> **What is expected**
A copy is needed of each line in the records that has the word "family".

--- START ---

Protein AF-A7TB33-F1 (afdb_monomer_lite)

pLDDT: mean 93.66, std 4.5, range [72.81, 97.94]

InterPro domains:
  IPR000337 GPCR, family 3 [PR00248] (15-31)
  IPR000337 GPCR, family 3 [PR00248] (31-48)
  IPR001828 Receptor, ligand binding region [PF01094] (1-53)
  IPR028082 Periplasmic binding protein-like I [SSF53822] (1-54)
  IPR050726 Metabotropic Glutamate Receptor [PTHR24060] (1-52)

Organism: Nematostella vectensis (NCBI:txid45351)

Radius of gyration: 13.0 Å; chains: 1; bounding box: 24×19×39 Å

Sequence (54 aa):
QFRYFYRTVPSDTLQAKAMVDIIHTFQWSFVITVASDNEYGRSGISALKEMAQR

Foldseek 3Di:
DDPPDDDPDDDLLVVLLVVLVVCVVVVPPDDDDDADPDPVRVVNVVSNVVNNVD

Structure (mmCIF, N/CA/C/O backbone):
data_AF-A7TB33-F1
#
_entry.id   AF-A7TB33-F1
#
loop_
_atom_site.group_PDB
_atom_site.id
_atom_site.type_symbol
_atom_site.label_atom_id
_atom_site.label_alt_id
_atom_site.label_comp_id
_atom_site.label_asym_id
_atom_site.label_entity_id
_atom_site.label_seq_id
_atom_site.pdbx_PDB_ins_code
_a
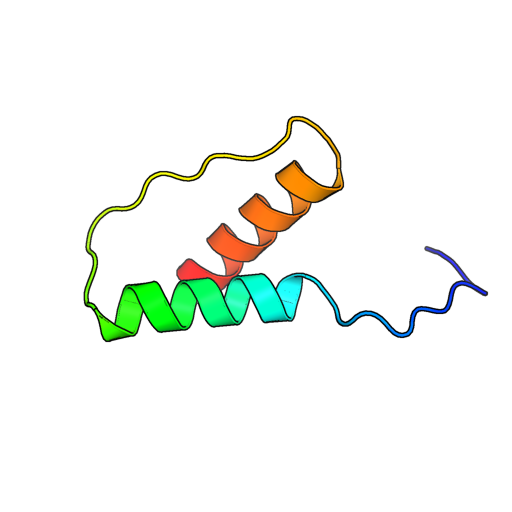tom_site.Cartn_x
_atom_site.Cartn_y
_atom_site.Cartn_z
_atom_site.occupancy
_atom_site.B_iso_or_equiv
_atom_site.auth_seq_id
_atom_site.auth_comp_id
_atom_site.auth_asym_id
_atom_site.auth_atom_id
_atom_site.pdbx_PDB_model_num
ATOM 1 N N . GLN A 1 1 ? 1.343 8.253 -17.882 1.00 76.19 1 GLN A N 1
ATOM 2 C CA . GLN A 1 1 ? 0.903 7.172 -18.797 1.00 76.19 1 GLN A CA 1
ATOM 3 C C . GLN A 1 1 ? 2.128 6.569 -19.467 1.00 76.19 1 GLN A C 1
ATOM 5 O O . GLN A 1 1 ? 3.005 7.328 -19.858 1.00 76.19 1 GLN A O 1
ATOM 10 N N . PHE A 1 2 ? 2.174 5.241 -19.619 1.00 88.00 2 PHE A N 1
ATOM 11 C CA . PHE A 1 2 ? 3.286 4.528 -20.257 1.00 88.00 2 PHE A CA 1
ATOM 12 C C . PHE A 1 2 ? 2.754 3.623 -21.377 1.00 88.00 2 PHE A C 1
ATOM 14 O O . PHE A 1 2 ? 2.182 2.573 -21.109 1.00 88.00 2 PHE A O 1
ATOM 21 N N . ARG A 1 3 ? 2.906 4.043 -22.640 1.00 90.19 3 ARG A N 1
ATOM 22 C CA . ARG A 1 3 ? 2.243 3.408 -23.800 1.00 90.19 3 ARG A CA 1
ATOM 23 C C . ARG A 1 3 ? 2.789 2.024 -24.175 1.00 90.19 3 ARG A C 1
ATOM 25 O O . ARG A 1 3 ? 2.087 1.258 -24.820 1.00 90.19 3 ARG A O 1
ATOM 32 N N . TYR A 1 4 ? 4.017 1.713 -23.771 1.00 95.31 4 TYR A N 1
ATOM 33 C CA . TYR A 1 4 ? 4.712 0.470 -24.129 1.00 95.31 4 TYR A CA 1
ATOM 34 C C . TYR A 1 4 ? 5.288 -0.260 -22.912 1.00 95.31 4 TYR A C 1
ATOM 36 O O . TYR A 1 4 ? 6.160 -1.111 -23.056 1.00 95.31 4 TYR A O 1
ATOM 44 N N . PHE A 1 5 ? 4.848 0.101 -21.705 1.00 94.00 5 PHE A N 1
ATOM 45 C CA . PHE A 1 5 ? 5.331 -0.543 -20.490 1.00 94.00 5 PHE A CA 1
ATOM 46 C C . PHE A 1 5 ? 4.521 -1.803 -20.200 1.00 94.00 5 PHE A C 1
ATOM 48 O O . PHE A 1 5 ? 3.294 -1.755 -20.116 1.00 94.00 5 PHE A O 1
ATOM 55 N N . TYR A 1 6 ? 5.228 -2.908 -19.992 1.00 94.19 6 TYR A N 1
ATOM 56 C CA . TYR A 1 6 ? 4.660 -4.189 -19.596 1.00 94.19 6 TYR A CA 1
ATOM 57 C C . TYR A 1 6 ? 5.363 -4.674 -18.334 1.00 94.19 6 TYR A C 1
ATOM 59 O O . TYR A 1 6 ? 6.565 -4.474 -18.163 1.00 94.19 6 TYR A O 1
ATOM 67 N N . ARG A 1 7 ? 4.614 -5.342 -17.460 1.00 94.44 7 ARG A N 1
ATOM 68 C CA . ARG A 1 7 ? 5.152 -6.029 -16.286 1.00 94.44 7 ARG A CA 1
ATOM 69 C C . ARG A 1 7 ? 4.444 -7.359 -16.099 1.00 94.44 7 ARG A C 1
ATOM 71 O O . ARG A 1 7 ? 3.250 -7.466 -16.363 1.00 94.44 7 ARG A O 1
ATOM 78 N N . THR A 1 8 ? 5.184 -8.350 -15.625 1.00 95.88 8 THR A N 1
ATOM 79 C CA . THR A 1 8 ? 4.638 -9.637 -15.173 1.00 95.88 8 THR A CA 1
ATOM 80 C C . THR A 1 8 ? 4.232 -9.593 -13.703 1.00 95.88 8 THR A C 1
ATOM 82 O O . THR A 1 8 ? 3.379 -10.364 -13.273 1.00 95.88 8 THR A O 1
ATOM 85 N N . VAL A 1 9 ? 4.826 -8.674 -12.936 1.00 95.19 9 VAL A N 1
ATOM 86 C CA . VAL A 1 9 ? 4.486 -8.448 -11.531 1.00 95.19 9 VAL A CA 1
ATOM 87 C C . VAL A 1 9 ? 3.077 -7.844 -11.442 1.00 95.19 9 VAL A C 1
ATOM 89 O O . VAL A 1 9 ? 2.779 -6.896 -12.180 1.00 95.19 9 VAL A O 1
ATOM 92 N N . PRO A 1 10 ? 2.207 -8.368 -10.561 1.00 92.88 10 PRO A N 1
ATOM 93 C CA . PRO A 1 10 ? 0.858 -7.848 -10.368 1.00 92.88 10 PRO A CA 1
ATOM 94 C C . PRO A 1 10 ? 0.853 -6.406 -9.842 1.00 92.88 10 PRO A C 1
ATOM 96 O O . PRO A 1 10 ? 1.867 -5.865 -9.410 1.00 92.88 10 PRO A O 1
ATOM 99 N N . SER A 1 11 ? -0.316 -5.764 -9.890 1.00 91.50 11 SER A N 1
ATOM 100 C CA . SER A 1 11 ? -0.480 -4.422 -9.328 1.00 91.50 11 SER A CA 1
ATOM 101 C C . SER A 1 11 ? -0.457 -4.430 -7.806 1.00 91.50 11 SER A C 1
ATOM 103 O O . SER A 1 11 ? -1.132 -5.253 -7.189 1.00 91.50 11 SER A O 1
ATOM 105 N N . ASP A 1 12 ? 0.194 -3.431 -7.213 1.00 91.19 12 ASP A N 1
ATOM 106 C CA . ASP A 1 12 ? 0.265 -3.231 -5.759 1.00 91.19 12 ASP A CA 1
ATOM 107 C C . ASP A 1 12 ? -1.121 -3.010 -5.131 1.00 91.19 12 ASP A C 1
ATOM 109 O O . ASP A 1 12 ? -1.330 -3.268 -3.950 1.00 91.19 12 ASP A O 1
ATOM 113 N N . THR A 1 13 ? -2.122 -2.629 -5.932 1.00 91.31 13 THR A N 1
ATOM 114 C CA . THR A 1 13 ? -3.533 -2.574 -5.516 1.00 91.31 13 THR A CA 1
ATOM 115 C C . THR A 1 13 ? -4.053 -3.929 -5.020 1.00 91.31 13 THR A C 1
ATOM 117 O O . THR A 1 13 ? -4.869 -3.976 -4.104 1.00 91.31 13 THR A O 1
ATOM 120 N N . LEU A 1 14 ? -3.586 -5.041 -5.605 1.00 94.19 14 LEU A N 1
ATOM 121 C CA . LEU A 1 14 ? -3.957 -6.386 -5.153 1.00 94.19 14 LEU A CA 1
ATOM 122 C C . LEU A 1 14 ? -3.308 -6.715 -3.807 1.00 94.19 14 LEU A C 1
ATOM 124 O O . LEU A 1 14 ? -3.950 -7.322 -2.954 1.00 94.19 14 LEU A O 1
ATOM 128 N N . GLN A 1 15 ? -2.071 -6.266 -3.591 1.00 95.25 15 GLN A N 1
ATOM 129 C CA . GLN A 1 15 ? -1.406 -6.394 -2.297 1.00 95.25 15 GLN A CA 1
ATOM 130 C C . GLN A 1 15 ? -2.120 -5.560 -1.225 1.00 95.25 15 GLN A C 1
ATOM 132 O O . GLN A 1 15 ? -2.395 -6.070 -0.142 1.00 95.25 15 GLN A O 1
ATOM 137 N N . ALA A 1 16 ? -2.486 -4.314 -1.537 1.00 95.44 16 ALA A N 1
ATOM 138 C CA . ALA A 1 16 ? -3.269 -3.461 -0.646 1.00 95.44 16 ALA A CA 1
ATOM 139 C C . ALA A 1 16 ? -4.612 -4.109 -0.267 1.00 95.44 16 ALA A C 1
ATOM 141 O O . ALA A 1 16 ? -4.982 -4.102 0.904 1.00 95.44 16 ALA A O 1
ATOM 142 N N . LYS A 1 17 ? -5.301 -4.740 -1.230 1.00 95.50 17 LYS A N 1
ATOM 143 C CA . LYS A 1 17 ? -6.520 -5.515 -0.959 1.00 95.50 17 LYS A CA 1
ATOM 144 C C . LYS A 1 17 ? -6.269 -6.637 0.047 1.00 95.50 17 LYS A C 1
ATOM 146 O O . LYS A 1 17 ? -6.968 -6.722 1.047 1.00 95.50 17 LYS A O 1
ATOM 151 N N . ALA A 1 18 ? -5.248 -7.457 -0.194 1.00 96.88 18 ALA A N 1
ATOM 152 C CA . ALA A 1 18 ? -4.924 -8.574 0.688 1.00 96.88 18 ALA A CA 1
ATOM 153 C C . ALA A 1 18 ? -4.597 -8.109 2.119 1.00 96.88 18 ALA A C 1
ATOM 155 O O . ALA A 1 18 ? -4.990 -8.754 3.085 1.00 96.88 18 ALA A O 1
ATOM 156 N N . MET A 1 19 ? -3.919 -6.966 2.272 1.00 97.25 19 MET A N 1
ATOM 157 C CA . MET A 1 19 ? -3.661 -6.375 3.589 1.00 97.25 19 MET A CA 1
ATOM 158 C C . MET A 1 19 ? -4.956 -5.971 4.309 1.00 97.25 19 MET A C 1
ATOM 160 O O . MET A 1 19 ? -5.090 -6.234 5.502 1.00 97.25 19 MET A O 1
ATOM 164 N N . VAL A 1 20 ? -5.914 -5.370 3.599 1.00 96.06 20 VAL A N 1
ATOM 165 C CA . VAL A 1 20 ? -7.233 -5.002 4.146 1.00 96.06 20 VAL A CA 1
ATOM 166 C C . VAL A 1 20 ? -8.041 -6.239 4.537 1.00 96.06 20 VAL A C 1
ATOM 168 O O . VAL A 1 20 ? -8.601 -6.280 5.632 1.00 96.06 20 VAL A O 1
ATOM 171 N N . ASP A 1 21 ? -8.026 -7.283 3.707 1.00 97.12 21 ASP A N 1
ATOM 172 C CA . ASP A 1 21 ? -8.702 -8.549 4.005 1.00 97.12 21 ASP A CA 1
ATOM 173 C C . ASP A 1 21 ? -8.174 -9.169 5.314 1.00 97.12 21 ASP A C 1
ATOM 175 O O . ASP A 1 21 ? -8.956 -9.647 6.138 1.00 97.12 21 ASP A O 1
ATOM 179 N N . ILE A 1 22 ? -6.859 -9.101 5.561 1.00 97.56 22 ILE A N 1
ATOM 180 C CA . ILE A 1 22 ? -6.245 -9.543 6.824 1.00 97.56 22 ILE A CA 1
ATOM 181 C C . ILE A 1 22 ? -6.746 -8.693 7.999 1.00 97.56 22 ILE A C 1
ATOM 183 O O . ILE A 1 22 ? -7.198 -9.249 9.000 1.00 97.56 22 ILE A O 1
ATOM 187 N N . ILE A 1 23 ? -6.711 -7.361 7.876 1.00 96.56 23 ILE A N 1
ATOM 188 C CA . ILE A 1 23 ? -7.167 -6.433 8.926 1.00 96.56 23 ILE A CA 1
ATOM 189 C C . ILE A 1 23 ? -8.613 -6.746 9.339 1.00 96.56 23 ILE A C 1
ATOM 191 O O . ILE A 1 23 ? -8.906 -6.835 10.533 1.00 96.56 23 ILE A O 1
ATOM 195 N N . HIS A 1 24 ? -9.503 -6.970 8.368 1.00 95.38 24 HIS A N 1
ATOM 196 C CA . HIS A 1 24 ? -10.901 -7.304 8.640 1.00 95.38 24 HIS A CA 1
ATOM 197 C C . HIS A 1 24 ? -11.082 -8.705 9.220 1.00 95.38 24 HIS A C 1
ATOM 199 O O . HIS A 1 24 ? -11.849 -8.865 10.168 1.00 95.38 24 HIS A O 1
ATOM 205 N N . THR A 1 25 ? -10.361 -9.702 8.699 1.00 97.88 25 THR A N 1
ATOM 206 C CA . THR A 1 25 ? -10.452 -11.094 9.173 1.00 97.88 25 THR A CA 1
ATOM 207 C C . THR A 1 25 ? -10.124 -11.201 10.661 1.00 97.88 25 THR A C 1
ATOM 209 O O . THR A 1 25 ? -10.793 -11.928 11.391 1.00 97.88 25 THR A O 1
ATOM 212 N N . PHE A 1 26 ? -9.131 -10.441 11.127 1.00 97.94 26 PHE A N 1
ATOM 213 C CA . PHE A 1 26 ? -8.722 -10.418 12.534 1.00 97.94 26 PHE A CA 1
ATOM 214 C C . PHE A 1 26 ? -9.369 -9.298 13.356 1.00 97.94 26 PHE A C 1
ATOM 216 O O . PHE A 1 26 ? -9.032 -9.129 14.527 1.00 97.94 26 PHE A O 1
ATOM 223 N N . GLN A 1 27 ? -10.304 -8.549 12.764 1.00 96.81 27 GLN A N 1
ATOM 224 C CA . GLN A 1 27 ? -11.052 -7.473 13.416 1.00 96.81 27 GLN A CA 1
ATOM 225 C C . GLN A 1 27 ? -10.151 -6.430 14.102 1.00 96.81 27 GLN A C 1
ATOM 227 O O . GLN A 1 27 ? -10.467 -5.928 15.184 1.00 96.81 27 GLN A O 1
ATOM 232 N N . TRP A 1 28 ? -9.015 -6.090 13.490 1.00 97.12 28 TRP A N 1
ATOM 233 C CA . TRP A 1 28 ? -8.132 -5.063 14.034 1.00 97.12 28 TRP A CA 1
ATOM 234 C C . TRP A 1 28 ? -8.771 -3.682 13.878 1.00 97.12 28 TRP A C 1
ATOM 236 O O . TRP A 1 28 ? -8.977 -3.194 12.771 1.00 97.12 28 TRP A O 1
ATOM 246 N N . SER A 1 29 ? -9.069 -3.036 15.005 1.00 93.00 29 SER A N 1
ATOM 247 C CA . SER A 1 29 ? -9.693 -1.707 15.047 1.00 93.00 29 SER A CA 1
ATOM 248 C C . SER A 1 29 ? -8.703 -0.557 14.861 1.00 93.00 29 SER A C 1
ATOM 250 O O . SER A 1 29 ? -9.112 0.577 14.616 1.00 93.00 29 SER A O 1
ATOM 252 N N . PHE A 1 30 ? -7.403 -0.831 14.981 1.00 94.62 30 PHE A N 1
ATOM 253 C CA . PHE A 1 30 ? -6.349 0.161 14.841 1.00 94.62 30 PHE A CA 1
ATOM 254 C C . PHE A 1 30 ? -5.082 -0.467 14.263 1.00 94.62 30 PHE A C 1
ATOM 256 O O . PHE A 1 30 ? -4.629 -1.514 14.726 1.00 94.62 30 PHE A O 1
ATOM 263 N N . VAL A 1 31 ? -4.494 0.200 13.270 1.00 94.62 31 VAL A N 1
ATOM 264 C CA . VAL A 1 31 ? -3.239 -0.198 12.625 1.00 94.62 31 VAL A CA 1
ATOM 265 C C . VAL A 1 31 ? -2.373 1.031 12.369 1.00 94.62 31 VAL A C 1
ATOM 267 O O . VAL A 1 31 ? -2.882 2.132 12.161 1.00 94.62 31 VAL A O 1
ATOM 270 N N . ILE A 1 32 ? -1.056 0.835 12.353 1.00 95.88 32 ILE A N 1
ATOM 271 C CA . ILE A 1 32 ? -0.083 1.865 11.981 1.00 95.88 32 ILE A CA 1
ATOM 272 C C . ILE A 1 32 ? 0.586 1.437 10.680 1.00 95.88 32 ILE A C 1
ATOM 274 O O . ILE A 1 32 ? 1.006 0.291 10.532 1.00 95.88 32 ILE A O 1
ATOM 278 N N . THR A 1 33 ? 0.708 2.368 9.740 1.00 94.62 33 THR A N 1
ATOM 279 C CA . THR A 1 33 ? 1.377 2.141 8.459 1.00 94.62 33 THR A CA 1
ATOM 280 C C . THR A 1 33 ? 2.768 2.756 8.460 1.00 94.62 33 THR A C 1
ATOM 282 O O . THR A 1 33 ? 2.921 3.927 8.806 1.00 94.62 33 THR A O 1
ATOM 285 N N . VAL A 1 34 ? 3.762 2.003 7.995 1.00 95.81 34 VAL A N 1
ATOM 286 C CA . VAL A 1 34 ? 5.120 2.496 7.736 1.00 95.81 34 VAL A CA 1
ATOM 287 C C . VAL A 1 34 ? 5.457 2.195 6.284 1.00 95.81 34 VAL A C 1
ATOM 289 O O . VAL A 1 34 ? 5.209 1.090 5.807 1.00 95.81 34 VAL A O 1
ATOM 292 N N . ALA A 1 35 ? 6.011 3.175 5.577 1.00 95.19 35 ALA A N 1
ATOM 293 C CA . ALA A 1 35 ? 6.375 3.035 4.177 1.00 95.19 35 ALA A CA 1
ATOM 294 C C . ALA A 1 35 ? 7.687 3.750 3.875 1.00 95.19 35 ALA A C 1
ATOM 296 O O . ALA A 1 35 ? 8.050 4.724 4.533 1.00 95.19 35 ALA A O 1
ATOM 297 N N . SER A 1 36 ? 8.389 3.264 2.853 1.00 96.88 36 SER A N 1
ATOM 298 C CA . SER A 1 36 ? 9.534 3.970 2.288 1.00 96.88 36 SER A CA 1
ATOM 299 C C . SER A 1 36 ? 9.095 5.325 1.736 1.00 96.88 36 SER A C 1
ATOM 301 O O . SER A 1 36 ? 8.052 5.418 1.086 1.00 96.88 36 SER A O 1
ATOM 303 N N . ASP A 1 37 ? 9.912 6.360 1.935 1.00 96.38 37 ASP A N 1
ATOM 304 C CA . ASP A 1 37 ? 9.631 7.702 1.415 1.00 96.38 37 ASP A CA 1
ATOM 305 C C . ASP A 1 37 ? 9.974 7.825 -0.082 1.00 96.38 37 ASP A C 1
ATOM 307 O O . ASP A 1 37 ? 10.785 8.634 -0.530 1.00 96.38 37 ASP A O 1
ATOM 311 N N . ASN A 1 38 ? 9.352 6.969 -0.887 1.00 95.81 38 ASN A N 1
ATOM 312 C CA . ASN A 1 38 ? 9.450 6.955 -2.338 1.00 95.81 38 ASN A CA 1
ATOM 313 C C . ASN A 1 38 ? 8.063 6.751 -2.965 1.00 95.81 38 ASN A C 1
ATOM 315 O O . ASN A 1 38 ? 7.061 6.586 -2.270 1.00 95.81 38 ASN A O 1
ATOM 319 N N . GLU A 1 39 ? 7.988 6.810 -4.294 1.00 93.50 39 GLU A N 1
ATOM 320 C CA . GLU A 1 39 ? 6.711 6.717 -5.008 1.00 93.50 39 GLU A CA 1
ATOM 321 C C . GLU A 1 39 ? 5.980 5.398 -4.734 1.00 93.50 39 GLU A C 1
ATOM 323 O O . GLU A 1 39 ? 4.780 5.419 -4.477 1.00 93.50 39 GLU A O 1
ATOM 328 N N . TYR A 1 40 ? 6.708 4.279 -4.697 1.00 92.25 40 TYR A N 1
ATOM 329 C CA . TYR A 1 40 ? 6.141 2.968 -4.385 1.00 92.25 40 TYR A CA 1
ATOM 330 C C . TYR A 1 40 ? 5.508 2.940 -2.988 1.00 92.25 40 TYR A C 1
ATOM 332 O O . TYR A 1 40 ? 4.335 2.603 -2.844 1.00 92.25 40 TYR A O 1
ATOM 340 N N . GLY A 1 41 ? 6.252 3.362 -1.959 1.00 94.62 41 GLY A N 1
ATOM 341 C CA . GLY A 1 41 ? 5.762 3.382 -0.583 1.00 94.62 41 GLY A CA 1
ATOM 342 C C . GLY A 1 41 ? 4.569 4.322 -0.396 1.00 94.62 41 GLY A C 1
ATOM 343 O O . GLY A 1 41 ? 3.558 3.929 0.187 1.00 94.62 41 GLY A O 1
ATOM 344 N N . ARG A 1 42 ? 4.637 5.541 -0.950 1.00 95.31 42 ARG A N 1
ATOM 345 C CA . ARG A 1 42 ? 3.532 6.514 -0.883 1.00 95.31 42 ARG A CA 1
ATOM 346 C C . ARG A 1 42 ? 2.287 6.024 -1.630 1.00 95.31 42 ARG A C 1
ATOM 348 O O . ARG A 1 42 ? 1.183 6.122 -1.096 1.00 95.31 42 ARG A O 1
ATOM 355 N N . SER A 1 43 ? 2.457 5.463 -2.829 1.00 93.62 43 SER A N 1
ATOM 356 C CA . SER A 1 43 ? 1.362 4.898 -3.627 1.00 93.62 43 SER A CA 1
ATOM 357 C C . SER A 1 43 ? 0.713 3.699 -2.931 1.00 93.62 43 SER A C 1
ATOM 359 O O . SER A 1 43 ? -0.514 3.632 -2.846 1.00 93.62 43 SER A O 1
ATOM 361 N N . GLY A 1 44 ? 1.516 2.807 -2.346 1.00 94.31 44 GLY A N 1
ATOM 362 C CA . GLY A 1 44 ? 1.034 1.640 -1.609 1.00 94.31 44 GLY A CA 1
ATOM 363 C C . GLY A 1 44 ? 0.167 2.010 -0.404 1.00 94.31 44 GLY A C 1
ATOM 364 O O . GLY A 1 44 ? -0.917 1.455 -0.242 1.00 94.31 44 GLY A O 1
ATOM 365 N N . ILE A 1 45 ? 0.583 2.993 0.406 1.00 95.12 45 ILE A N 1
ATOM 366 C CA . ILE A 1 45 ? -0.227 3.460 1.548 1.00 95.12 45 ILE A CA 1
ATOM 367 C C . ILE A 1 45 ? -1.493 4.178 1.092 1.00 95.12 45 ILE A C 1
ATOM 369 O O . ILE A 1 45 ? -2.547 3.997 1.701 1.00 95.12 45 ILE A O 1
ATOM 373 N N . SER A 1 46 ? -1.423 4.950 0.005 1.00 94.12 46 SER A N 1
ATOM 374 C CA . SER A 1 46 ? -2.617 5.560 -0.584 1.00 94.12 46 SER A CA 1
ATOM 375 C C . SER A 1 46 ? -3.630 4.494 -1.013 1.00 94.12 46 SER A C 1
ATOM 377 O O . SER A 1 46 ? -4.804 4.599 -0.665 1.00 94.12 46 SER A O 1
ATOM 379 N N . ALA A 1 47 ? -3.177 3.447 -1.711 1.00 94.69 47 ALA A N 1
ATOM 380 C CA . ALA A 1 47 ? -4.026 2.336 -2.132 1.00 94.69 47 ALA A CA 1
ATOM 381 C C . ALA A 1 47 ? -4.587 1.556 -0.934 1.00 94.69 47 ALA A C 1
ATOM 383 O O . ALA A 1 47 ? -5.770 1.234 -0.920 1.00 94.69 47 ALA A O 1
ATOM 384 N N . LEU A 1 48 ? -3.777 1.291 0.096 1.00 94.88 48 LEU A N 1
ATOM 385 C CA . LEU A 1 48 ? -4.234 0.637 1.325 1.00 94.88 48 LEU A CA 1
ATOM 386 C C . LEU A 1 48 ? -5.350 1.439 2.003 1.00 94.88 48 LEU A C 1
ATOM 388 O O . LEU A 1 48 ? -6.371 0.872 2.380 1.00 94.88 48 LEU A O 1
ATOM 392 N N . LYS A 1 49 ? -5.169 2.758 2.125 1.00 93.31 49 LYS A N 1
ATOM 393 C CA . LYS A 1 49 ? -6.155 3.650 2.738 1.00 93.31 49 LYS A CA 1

--- END ---

> **Answer to this problem**
  IPR000337 GPCR, family 3 [PR00248] (15-31)
  IPR000337 GPCR, family 3 [PR00248] (31-48)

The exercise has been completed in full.